- RECORDS FOR THIS TASK:

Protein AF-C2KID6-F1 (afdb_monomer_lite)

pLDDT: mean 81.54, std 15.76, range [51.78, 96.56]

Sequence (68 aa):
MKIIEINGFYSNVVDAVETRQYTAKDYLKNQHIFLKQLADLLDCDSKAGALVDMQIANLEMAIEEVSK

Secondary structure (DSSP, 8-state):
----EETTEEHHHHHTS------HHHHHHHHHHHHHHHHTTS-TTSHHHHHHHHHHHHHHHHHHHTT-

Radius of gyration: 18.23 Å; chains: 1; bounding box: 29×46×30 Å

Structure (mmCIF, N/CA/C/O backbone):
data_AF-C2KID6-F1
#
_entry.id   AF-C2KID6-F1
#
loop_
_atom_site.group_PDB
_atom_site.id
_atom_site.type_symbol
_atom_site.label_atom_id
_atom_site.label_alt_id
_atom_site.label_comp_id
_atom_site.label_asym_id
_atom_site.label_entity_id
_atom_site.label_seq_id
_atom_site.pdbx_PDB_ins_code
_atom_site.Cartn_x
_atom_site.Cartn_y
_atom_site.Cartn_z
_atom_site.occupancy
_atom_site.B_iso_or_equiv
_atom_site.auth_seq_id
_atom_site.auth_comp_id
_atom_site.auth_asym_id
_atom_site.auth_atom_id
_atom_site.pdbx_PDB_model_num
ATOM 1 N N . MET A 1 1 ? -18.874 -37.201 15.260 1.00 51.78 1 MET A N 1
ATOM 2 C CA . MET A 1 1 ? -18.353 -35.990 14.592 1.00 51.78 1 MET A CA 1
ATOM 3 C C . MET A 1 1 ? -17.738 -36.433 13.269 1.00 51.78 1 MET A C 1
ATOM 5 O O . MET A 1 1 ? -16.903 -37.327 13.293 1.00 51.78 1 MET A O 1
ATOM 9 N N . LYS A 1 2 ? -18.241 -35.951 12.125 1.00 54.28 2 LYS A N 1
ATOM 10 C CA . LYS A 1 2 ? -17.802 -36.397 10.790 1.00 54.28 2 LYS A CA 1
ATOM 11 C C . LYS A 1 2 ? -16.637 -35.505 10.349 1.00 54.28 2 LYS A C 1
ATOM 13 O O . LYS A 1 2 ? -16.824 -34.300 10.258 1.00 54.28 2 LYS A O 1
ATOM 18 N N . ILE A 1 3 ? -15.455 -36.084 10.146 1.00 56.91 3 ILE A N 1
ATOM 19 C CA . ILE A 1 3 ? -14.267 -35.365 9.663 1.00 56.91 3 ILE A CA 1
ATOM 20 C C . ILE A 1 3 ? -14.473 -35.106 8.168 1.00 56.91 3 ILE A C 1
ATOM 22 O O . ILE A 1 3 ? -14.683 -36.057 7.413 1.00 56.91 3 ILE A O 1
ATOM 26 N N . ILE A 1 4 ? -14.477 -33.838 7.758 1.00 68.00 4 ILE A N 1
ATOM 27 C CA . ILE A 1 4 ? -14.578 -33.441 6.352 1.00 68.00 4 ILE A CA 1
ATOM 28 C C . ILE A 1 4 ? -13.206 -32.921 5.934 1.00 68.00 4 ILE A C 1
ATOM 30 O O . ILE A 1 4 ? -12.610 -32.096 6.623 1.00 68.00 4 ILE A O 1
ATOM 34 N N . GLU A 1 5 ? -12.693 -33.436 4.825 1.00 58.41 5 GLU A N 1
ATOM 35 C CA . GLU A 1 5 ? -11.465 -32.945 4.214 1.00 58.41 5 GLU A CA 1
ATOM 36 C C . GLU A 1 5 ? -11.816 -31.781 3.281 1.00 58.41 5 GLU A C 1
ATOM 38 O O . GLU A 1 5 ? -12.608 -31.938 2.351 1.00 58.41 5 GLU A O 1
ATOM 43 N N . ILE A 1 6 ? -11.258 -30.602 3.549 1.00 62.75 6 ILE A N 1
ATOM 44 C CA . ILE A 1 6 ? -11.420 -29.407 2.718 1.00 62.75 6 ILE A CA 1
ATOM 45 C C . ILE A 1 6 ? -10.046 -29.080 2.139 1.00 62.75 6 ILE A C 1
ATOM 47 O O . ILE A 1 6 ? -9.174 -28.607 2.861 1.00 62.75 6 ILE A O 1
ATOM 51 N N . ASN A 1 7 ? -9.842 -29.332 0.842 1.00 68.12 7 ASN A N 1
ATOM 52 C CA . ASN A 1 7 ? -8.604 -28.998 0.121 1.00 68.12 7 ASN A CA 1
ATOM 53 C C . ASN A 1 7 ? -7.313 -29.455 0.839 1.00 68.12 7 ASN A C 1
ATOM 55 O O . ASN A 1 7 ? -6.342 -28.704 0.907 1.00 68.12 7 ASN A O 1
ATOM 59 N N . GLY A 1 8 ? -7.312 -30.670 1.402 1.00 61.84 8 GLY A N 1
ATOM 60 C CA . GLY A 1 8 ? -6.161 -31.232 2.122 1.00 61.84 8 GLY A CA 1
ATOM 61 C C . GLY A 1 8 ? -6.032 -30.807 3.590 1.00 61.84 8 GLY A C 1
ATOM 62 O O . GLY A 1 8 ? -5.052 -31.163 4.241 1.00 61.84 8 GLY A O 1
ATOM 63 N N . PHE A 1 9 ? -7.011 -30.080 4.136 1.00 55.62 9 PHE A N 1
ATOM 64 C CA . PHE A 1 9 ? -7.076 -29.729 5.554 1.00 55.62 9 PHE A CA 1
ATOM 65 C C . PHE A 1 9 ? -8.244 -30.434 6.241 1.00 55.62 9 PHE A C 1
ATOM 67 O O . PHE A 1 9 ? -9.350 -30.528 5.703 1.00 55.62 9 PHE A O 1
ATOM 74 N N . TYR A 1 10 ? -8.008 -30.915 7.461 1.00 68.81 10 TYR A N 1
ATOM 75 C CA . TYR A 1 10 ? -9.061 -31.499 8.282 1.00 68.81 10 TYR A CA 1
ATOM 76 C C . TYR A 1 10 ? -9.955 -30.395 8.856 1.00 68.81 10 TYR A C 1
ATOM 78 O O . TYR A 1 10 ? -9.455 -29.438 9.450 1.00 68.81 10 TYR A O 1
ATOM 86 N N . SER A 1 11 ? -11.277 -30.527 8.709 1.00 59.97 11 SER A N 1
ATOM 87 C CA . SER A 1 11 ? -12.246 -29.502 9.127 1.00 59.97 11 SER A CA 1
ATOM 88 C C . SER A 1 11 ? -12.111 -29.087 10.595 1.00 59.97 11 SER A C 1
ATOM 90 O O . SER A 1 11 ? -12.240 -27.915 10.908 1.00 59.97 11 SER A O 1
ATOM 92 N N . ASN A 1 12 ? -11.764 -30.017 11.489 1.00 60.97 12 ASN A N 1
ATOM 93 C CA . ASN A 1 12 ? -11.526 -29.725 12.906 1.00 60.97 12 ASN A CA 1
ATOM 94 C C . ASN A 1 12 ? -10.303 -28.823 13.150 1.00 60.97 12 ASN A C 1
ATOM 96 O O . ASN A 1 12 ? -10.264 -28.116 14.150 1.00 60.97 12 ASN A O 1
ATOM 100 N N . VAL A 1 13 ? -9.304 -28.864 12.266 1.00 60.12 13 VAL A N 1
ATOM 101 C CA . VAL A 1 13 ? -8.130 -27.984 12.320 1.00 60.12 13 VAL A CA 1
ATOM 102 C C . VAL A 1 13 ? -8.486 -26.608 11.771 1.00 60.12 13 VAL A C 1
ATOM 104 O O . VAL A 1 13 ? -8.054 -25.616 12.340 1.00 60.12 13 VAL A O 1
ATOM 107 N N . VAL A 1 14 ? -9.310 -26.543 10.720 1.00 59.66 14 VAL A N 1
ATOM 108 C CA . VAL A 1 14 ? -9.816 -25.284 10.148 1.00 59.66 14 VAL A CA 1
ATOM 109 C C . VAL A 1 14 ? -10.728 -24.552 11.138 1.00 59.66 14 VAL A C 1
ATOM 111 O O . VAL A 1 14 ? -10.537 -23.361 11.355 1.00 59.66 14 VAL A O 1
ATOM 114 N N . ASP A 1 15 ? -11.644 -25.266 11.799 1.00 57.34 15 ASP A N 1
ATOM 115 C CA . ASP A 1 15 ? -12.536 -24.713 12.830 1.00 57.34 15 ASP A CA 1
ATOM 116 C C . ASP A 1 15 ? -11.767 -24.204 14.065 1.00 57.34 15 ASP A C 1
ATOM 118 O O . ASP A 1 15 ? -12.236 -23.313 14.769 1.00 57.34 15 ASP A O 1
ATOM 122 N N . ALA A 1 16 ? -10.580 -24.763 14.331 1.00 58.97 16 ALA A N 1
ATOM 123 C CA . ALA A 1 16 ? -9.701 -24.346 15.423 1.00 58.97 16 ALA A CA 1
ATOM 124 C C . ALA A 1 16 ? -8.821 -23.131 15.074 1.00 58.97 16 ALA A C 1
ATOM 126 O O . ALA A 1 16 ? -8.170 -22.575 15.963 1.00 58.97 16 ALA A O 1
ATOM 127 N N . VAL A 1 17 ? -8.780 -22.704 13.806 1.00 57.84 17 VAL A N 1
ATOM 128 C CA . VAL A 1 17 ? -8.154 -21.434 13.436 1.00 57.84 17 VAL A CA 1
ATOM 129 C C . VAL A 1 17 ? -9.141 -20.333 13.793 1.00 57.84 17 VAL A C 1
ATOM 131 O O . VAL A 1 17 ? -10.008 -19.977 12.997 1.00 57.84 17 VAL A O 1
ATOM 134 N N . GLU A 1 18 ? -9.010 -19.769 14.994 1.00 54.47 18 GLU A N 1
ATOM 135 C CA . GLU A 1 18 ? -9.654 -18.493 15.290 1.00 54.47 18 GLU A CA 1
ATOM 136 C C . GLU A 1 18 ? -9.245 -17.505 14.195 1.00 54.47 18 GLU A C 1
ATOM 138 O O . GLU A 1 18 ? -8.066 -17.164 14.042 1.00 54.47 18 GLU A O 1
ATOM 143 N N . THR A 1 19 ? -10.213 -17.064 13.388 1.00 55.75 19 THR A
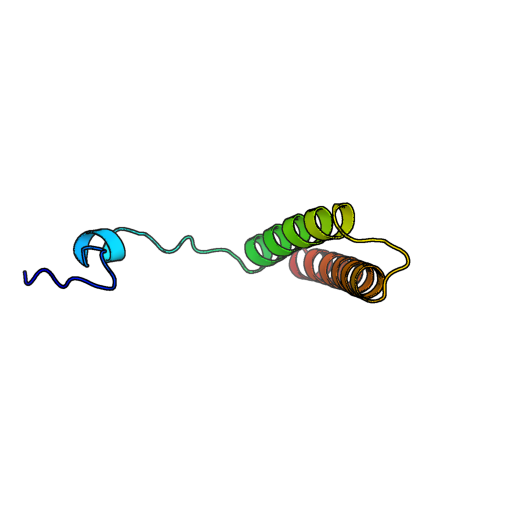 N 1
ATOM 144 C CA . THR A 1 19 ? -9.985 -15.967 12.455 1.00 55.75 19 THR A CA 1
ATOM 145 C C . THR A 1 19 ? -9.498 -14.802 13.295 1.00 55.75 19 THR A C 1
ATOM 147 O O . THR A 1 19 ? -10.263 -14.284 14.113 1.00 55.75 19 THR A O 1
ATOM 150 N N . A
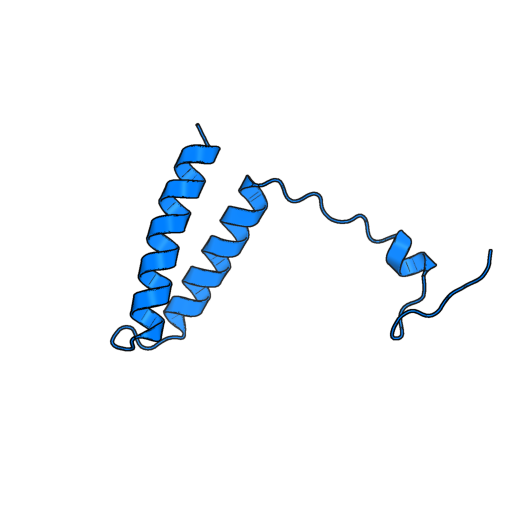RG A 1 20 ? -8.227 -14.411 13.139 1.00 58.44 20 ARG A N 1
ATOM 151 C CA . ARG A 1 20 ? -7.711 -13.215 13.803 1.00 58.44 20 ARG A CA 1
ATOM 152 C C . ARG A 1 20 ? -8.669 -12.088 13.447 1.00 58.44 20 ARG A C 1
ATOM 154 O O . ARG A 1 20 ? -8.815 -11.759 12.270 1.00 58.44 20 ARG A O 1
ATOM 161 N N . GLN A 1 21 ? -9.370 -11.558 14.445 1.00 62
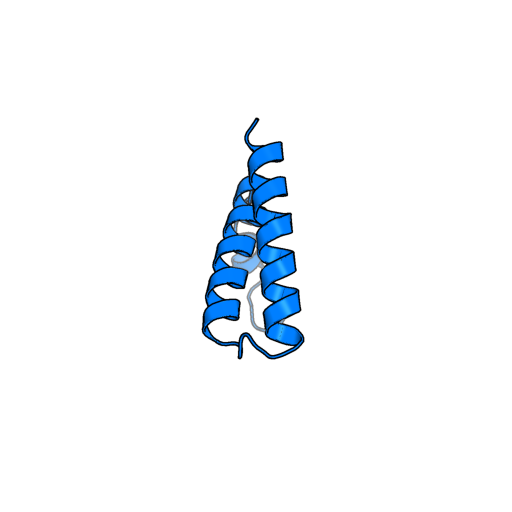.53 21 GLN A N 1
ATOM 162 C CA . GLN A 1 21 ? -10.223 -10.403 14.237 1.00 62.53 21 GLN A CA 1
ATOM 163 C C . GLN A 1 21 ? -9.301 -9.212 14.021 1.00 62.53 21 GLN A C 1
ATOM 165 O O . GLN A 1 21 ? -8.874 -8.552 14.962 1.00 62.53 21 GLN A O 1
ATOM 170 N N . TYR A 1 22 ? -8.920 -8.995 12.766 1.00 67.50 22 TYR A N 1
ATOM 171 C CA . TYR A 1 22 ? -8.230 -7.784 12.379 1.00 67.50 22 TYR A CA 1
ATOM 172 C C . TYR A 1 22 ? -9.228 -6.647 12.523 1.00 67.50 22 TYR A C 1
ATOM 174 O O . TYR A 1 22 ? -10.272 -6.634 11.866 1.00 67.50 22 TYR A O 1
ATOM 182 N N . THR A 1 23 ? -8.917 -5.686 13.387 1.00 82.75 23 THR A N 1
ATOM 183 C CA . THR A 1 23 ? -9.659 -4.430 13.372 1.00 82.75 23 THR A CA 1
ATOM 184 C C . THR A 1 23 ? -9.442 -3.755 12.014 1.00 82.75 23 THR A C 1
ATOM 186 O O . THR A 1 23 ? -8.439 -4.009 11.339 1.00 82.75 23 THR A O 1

...

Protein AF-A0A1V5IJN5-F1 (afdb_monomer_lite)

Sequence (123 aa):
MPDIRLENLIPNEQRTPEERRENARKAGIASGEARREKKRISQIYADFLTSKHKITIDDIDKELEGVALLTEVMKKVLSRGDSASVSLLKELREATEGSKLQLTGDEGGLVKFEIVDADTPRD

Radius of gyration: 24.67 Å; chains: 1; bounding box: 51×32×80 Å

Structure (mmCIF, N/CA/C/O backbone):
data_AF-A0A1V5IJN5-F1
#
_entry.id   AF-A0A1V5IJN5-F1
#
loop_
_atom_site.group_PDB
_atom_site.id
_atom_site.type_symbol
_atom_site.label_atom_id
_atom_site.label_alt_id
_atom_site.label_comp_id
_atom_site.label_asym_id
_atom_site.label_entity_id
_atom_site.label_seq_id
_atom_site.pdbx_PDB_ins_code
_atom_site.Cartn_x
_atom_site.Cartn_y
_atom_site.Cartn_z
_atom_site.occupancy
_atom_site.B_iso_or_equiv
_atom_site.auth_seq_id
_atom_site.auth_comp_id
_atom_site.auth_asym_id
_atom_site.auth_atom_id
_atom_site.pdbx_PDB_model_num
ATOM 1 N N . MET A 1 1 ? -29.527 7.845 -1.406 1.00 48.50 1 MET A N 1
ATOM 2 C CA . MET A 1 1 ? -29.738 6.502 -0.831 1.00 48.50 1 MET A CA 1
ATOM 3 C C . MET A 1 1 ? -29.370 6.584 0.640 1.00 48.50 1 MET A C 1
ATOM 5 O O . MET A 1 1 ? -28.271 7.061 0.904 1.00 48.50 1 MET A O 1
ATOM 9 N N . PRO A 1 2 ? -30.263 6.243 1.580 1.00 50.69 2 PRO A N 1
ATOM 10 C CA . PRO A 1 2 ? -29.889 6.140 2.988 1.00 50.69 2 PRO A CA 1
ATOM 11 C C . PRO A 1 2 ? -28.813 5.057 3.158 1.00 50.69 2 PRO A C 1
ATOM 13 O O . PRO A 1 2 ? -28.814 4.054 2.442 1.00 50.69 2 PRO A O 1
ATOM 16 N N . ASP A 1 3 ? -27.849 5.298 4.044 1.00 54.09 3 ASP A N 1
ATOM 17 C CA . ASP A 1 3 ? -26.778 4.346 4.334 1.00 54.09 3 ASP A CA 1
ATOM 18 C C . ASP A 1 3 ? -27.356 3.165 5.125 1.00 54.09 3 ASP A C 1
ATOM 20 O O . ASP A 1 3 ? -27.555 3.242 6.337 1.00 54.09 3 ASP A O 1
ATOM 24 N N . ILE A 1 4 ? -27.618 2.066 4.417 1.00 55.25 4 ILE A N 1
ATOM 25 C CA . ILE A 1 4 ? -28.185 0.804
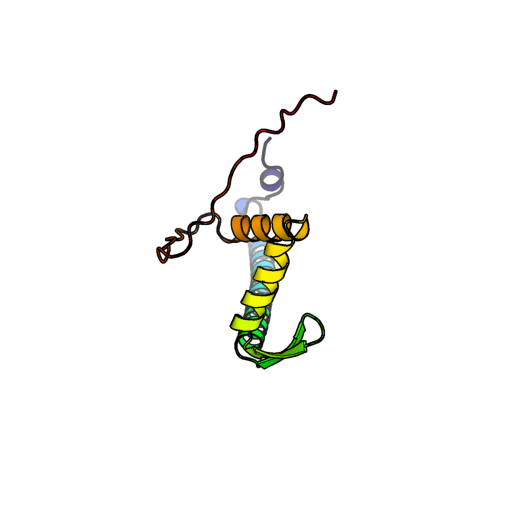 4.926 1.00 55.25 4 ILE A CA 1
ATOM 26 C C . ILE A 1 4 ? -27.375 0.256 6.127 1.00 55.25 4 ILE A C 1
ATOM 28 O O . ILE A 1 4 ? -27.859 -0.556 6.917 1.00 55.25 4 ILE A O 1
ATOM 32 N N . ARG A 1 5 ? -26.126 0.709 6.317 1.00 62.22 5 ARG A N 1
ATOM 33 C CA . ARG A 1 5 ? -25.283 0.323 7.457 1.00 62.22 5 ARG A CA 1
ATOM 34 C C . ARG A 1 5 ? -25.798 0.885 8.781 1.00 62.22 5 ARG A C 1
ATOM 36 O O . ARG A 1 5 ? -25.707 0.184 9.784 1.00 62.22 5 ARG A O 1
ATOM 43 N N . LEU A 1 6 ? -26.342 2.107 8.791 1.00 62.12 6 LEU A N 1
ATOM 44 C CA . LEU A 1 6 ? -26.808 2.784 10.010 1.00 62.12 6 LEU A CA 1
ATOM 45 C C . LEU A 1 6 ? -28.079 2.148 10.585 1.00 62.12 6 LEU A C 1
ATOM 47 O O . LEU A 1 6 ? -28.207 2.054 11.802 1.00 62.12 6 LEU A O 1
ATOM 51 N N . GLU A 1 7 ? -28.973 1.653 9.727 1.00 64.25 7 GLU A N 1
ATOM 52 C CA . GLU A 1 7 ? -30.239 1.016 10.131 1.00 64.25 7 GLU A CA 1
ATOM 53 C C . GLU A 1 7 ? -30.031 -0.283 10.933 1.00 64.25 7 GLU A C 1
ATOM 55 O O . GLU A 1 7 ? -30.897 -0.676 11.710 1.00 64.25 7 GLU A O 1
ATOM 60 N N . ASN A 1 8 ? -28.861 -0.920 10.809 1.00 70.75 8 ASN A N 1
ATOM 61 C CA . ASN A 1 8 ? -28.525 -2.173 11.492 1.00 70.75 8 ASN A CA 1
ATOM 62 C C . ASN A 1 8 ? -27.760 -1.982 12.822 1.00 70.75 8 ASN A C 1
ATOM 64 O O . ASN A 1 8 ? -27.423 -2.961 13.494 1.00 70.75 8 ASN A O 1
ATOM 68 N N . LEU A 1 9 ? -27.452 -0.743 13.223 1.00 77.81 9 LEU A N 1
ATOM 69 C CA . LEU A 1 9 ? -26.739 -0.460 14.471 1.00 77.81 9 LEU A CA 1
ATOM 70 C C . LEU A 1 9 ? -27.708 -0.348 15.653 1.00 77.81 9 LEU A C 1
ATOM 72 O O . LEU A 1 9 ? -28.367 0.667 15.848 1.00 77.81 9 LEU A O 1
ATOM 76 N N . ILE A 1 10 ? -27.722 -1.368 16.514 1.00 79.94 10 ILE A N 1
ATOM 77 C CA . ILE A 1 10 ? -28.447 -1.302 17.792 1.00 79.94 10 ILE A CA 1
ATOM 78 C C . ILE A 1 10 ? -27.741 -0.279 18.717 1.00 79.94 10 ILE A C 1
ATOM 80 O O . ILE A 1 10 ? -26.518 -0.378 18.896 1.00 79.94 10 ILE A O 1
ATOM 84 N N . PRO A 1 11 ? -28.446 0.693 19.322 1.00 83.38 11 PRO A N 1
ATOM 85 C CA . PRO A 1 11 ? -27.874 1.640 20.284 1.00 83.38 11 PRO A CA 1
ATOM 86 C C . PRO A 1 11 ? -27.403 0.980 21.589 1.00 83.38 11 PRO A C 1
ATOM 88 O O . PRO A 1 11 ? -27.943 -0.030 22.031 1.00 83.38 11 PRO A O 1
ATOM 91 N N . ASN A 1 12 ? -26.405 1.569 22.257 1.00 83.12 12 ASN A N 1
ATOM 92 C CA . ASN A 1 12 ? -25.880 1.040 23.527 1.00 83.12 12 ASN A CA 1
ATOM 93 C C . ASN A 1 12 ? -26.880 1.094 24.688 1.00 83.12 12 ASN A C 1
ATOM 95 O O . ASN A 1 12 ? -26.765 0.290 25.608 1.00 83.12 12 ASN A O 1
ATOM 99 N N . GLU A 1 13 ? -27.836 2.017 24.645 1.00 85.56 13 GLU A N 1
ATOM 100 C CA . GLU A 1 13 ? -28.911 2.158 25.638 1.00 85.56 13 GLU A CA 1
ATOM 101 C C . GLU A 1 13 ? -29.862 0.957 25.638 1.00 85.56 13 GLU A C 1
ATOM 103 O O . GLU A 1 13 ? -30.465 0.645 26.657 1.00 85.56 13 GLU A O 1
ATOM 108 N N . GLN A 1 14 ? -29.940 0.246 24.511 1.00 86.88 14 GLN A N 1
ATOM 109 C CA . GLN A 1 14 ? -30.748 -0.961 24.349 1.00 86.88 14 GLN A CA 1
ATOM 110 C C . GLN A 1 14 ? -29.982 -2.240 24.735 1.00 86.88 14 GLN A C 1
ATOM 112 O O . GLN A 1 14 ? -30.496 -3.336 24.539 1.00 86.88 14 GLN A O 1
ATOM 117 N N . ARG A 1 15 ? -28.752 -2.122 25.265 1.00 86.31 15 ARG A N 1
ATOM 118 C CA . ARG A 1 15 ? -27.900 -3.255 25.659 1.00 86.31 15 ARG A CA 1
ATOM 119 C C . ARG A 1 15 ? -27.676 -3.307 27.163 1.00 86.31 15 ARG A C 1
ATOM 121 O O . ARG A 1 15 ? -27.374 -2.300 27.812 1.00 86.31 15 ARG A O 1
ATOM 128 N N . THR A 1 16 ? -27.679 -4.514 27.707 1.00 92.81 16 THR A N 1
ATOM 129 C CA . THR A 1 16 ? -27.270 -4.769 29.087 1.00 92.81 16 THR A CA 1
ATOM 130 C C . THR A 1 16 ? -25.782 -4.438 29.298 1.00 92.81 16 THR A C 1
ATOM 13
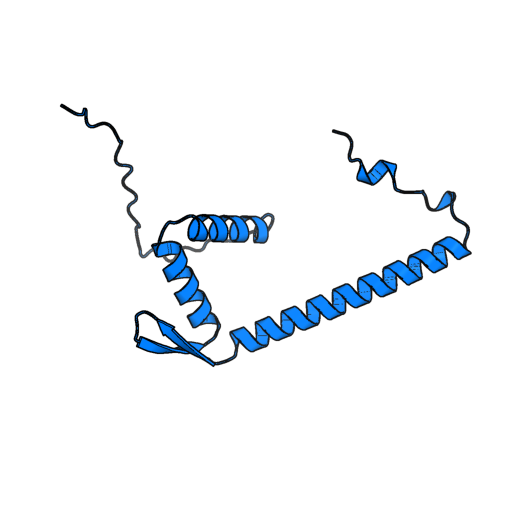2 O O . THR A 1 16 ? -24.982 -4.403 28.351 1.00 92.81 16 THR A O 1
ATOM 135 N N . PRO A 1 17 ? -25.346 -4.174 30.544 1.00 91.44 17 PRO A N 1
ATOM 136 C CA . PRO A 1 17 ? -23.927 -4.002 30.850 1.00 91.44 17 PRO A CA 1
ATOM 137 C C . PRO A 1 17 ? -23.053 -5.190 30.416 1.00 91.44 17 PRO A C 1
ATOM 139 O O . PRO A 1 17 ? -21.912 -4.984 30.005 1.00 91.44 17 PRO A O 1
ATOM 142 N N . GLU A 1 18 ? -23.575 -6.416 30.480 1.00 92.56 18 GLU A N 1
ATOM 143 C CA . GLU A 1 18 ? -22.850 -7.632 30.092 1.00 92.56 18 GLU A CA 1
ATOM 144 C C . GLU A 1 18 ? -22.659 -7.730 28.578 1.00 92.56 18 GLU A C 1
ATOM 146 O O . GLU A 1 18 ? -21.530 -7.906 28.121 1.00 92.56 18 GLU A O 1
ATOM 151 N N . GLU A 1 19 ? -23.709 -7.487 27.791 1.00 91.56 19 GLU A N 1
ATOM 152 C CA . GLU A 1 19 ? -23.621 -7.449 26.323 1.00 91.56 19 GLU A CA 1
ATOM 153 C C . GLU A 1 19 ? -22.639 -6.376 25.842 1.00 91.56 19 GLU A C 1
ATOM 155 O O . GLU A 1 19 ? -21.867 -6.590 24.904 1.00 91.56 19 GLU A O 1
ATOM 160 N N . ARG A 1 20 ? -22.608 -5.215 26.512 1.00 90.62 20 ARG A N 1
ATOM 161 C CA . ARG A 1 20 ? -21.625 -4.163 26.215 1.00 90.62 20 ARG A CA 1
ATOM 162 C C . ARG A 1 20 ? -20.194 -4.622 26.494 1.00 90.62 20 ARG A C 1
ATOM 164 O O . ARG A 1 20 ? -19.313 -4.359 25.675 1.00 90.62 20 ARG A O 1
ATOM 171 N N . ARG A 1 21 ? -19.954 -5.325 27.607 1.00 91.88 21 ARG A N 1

- ACTIVITY: Scan the listing for the string "chains", then copy every line where it appears.

- TASK RESPONSE:
Radius of gyration: 18.23 Å; chains: 1; bounding box: 29×46×30 Å
Radius of gyration: 24.67 Å; chains: 1; bounding box: 51×32×80 Å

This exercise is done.